[What the task asks]
Would you output the entries below only from the line containing "ATOM 89 C C" through the line containing "ATOM 104 N N", exactly as they stand and with both ends included?

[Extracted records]

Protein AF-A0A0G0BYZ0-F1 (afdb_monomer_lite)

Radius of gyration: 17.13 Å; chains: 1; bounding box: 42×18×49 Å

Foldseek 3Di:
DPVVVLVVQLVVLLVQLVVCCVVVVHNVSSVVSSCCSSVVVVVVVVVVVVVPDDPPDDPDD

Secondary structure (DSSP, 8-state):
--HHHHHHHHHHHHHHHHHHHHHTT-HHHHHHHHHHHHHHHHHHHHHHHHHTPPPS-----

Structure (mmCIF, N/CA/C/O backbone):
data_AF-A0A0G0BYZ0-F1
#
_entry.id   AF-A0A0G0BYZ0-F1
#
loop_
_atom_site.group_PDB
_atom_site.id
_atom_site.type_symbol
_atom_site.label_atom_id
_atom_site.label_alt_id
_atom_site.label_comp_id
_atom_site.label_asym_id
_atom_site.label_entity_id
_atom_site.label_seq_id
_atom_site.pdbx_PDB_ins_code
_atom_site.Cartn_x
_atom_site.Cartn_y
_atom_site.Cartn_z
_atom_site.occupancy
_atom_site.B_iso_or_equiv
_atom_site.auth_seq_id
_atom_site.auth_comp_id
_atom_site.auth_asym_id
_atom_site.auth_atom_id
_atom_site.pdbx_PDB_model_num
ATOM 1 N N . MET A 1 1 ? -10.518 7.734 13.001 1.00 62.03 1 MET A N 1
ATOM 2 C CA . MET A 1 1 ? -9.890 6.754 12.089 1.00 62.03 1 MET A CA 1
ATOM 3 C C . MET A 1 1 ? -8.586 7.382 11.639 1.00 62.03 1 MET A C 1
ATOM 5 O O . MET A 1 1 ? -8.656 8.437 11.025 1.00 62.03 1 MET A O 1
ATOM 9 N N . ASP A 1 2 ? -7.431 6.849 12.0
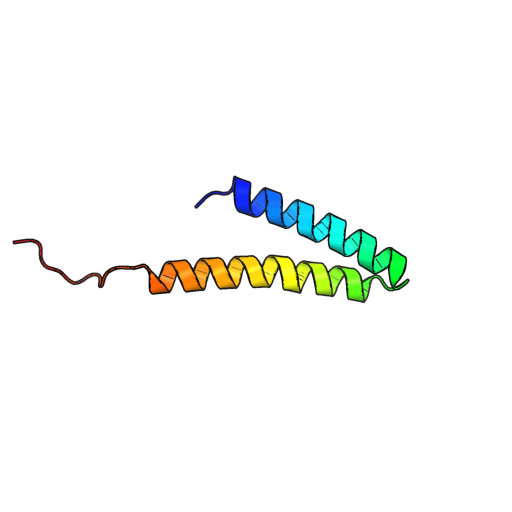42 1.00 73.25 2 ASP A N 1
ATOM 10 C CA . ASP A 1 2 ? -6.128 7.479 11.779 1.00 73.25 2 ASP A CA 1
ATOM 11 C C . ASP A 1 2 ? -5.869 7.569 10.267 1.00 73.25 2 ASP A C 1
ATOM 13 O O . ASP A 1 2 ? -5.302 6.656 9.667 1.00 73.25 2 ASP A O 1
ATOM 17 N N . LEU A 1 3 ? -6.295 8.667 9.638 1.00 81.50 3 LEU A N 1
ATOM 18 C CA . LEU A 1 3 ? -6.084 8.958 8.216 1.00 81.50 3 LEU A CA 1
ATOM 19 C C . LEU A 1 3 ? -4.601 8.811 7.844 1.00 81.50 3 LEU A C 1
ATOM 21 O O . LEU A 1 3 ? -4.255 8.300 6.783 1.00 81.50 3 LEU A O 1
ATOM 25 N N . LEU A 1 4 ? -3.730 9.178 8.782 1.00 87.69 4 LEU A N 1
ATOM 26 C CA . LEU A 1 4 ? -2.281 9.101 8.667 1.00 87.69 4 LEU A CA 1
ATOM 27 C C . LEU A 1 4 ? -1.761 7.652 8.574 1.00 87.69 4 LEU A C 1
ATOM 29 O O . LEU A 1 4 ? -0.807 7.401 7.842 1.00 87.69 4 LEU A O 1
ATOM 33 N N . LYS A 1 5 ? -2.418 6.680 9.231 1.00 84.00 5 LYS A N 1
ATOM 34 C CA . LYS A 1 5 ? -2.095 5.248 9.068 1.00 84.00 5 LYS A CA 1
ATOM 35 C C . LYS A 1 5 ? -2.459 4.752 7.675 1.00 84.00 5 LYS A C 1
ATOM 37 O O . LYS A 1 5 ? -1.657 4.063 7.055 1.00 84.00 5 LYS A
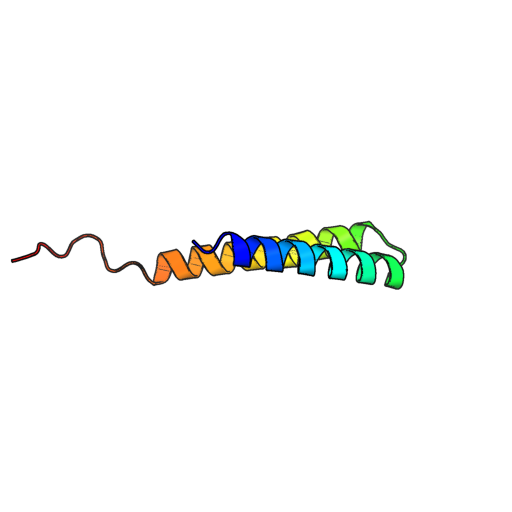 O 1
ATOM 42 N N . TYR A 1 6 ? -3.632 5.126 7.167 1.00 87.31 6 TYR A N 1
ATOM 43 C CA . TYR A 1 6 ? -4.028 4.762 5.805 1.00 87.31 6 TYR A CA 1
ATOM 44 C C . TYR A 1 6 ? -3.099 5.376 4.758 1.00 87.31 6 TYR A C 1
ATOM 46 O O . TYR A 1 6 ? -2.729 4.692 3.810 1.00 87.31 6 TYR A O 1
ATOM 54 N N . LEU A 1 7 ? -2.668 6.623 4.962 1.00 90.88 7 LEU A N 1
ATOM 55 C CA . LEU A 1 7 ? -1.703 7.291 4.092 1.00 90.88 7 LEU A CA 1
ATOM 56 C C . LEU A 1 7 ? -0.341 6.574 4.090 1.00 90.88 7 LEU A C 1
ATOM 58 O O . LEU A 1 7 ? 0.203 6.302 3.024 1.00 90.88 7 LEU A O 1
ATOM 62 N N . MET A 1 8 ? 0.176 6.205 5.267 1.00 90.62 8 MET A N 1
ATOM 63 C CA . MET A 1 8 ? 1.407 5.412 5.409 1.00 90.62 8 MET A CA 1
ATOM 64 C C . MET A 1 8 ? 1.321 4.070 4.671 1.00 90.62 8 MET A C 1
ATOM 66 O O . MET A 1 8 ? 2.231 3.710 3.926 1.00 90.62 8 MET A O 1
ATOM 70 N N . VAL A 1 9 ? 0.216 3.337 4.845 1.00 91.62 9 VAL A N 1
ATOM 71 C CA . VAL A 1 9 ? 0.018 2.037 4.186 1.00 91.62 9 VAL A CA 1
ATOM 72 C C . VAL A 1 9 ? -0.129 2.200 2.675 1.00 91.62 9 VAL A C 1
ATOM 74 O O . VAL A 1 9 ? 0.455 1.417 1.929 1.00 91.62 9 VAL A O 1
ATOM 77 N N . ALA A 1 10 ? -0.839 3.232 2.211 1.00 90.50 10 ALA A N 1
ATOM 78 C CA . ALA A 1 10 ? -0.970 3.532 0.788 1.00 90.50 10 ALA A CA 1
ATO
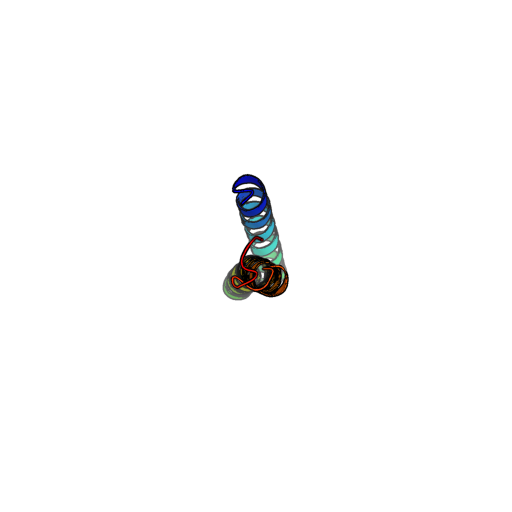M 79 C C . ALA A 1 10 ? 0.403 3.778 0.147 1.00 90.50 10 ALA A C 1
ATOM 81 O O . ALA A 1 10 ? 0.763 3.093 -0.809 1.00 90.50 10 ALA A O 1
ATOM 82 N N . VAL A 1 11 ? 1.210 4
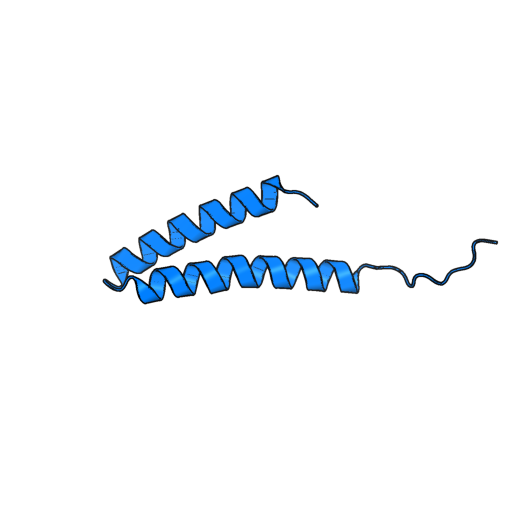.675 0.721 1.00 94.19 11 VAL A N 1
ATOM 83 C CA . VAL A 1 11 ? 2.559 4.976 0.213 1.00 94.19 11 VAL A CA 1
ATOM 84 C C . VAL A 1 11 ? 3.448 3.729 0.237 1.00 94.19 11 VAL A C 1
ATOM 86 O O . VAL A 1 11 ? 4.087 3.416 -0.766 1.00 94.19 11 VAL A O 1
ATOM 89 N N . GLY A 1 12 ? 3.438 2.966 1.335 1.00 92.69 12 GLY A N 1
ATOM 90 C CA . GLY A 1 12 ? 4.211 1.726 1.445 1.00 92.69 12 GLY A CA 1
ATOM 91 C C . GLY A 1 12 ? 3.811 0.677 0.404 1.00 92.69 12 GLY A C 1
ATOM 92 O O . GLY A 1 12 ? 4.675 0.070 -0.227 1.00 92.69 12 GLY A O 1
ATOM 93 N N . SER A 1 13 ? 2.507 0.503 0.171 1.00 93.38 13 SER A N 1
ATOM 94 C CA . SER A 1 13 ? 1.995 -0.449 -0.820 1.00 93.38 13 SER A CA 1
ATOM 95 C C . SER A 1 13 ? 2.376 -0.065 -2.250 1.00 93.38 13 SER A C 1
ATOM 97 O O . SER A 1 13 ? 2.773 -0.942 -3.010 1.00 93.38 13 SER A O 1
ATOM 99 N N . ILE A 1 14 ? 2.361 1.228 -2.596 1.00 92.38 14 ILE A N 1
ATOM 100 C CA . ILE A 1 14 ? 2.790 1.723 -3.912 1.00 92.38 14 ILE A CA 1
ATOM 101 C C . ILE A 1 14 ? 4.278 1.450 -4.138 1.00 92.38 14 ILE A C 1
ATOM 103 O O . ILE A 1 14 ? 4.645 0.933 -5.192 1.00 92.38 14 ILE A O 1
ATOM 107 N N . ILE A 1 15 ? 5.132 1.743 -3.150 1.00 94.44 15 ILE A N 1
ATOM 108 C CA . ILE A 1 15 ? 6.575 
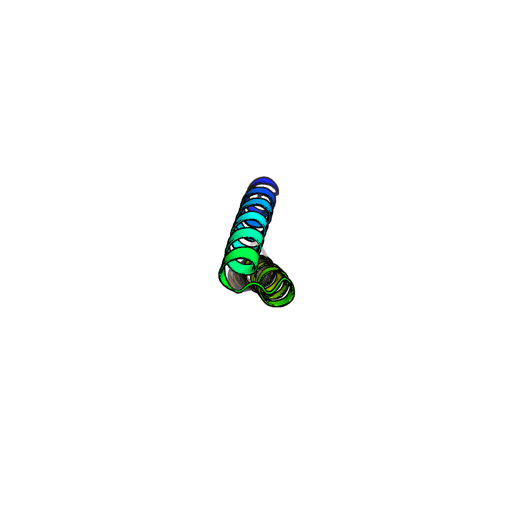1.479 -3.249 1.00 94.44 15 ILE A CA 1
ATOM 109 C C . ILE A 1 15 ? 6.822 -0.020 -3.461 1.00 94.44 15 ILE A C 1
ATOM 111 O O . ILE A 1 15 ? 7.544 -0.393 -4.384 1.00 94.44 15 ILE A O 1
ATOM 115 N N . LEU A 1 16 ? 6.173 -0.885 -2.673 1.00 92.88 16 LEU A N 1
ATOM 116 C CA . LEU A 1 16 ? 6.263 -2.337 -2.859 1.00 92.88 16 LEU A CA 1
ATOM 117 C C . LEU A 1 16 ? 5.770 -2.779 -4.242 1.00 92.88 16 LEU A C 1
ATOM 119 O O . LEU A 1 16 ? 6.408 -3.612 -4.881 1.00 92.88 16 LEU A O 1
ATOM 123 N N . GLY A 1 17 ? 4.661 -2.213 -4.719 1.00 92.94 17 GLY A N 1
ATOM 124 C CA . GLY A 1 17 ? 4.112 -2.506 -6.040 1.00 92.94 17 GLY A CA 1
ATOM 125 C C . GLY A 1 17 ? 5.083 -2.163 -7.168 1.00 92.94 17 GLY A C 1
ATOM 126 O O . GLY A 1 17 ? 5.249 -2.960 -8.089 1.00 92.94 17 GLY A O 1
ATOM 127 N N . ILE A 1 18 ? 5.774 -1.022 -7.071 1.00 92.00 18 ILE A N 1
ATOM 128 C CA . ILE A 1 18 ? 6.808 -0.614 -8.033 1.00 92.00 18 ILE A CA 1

---

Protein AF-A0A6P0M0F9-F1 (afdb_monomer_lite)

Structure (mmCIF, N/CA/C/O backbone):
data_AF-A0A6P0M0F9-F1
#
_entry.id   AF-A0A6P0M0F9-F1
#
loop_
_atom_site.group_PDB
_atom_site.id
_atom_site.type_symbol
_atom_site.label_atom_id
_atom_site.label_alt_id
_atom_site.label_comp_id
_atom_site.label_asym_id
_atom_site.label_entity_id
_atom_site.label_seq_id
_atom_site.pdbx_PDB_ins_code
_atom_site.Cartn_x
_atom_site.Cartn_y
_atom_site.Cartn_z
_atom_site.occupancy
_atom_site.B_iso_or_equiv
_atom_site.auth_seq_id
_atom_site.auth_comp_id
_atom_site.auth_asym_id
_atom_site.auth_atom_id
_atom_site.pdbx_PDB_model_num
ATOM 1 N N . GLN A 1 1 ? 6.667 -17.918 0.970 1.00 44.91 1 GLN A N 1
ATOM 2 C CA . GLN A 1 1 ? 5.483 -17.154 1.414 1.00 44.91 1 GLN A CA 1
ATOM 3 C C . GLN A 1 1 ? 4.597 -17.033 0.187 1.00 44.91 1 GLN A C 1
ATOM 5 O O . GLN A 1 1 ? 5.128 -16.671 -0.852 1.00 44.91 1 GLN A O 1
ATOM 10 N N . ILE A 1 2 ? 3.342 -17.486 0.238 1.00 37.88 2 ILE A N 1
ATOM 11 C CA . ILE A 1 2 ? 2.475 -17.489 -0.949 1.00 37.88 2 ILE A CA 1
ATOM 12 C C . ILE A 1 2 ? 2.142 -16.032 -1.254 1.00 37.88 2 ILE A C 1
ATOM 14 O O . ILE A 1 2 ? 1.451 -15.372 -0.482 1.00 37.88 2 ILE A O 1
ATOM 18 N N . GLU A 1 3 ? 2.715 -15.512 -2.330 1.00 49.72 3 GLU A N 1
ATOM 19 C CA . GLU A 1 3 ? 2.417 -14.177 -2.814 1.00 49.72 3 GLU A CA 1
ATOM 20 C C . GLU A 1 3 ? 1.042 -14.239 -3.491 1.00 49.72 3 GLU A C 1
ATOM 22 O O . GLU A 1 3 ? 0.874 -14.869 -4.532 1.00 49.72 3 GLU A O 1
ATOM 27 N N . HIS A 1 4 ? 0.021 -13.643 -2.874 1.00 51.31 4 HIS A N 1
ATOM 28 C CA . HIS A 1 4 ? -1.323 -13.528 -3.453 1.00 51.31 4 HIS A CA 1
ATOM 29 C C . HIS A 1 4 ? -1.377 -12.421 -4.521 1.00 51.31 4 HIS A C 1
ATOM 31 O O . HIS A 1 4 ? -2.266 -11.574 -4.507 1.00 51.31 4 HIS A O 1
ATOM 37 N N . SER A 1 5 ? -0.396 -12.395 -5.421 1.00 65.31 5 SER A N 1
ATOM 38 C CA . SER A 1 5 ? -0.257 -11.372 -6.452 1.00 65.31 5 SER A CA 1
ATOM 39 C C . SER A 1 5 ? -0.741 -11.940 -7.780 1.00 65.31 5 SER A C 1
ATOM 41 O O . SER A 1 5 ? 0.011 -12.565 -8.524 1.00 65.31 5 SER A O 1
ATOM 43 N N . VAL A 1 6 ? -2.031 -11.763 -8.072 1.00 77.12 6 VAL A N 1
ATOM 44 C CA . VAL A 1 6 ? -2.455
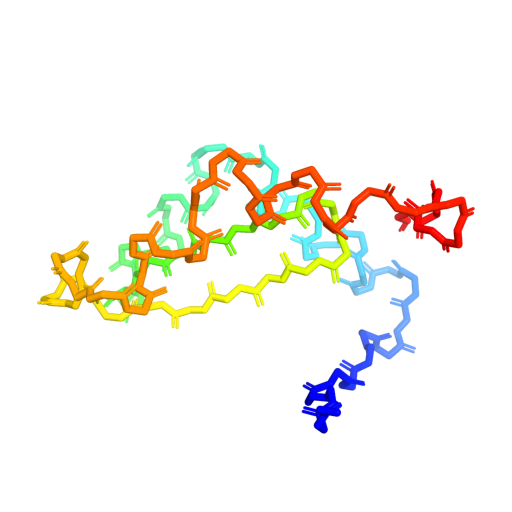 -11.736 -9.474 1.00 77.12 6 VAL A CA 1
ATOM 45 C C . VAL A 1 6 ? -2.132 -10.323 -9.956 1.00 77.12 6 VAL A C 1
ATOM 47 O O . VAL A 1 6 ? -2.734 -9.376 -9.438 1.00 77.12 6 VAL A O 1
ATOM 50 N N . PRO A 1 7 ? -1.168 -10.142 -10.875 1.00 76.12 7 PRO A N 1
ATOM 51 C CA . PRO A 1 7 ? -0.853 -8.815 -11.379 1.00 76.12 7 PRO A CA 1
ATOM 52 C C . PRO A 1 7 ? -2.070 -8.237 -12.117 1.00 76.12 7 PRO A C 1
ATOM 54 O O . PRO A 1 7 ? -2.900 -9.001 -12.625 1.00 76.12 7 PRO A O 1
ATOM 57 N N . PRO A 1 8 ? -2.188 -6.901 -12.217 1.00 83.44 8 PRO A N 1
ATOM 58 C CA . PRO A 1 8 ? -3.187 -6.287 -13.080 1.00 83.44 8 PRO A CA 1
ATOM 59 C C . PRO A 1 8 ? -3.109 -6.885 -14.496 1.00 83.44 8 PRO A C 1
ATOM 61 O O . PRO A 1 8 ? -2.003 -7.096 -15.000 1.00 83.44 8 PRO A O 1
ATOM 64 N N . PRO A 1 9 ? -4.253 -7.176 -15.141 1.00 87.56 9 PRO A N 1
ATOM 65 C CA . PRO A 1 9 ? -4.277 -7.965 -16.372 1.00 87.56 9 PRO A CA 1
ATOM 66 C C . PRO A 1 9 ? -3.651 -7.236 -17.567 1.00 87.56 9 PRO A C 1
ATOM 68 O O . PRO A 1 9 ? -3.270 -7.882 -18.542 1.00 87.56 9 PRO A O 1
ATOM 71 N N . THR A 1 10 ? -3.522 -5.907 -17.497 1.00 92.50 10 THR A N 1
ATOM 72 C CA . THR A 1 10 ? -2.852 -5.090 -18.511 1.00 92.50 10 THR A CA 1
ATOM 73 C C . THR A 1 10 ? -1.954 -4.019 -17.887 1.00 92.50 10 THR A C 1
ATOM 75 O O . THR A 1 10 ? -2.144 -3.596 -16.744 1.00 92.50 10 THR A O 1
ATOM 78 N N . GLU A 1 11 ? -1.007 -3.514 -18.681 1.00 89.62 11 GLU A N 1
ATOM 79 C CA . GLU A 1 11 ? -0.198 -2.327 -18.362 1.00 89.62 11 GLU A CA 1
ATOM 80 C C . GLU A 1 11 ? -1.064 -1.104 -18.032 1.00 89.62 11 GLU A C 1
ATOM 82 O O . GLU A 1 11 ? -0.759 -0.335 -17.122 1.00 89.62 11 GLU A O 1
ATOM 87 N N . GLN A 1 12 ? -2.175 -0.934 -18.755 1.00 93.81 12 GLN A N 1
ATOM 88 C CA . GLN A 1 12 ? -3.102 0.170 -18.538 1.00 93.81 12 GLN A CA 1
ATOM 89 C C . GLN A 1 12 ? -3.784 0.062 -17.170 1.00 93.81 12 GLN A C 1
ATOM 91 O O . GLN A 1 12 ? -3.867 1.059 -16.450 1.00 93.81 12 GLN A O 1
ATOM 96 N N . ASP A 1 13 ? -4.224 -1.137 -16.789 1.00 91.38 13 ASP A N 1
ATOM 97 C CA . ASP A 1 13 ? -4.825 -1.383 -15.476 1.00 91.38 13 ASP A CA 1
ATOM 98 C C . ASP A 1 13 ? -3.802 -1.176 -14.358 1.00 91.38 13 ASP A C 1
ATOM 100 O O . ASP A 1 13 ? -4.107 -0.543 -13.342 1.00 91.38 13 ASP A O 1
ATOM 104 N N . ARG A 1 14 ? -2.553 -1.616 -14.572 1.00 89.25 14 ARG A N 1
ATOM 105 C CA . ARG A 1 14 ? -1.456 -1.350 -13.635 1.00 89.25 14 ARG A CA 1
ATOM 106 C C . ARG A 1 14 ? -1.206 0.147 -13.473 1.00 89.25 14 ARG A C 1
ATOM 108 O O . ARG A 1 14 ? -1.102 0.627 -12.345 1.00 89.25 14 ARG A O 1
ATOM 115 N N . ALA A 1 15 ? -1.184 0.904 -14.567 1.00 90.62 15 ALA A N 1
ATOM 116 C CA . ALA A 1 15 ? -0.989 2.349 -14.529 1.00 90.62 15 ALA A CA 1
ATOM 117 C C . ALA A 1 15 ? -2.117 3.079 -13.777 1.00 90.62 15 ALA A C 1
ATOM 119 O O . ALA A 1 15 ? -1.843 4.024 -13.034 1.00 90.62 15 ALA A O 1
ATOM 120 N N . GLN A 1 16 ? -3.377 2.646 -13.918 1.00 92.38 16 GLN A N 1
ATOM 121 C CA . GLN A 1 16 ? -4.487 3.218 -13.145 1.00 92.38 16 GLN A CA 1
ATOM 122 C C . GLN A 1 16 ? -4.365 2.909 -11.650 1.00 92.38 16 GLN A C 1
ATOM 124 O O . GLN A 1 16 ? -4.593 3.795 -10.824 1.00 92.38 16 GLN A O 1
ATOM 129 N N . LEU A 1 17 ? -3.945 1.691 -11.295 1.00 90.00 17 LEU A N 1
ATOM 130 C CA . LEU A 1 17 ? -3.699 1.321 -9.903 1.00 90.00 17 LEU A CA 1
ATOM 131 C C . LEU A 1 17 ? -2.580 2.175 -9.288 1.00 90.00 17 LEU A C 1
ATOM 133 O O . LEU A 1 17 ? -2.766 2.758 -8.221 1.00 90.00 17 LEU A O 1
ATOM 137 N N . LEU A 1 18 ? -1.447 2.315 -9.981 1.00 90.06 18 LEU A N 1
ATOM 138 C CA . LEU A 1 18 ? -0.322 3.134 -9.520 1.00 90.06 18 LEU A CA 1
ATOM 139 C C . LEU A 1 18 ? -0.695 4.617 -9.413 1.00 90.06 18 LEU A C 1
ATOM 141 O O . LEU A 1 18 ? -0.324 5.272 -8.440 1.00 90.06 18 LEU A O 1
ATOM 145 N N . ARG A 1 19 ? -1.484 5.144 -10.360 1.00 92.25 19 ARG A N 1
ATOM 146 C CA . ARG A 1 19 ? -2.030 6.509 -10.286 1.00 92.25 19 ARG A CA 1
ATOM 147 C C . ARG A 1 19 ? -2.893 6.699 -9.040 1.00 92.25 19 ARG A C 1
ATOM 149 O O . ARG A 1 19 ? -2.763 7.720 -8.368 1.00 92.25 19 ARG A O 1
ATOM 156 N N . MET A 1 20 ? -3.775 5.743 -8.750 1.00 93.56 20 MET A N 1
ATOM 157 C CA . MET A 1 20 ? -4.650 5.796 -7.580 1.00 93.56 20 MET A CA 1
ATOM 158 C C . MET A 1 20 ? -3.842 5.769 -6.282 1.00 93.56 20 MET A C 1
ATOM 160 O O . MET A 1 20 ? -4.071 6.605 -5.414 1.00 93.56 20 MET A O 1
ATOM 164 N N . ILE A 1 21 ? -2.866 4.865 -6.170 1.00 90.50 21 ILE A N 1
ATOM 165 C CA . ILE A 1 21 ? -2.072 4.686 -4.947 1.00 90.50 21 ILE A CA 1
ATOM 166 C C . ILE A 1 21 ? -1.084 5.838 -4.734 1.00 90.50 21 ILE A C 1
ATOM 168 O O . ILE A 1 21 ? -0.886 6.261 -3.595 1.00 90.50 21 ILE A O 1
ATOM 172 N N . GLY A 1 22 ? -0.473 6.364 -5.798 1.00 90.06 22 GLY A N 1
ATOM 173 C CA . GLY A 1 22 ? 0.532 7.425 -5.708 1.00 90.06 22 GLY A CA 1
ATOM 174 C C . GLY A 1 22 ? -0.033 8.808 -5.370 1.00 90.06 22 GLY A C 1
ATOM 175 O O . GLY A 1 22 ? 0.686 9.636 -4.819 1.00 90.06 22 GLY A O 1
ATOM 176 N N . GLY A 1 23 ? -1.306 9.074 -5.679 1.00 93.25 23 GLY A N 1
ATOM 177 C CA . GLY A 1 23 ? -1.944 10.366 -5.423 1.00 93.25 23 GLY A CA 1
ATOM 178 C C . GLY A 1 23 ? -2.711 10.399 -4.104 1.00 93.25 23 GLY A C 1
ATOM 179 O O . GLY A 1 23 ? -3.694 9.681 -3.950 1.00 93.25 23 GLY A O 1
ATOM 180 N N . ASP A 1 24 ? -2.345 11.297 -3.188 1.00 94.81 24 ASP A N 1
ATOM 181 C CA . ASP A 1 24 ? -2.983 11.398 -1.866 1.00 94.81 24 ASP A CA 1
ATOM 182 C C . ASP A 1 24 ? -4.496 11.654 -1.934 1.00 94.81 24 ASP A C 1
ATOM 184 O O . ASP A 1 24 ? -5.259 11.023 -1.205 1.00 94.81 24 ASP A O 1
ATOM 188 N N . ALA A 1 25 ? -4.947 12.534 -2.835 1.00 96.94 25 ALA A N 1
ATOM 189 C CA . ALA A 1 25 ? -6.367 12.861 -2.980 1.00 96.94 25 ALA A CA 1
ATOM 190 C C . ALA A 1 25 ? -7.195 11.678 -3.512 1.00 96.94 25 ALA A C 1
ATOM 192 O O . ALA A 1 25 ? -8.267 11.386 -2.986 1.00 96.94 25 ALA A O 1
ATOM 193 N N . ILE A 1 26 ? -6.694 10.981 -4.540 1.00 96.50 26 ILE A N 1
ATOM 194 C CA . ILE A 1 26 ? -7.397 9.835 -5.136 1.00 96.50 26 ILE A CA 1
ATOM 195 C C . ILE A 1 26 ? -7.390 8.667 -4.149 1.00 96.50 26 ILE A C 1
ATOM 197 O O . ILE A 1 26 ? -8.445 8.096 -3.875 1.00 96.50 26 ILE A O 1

[Problem solution]
ATOM 89 C C . GLN A 1 12 ? -3.784 0.062 -17.170 1.00 93.81 12 GLN A C 1
ATOM 91 O O . GLN A 1 12 ? -3.867 1.059 -16.450 1.00 93.81 12 GLN A O 1
ATOM 96 N N . ASP A 1 13 ? -4.224 -1.137 -16.789 1.00 91.38 13 ASP A N 1
ATOM 97 C CA . ASP A 1 13 ? -4.825 -1.383 -15.476 1.00 91.38 13 ASP A CA 1
ATOM 98 C C . ASP A 1 13 ? -3.802 -1.176 -14.358 1.00 91.38 13 ASP A C 1
ATOM 100 O O . ASP A 1 13 ? -4.107 -0.543 -13.342 1.00 91.38 13 ASP A O 1
ATOM 104 N N . ARG A 1 14 ? -2.553 -1.616 -14.572 1.00 89.25 14 ARG A N 1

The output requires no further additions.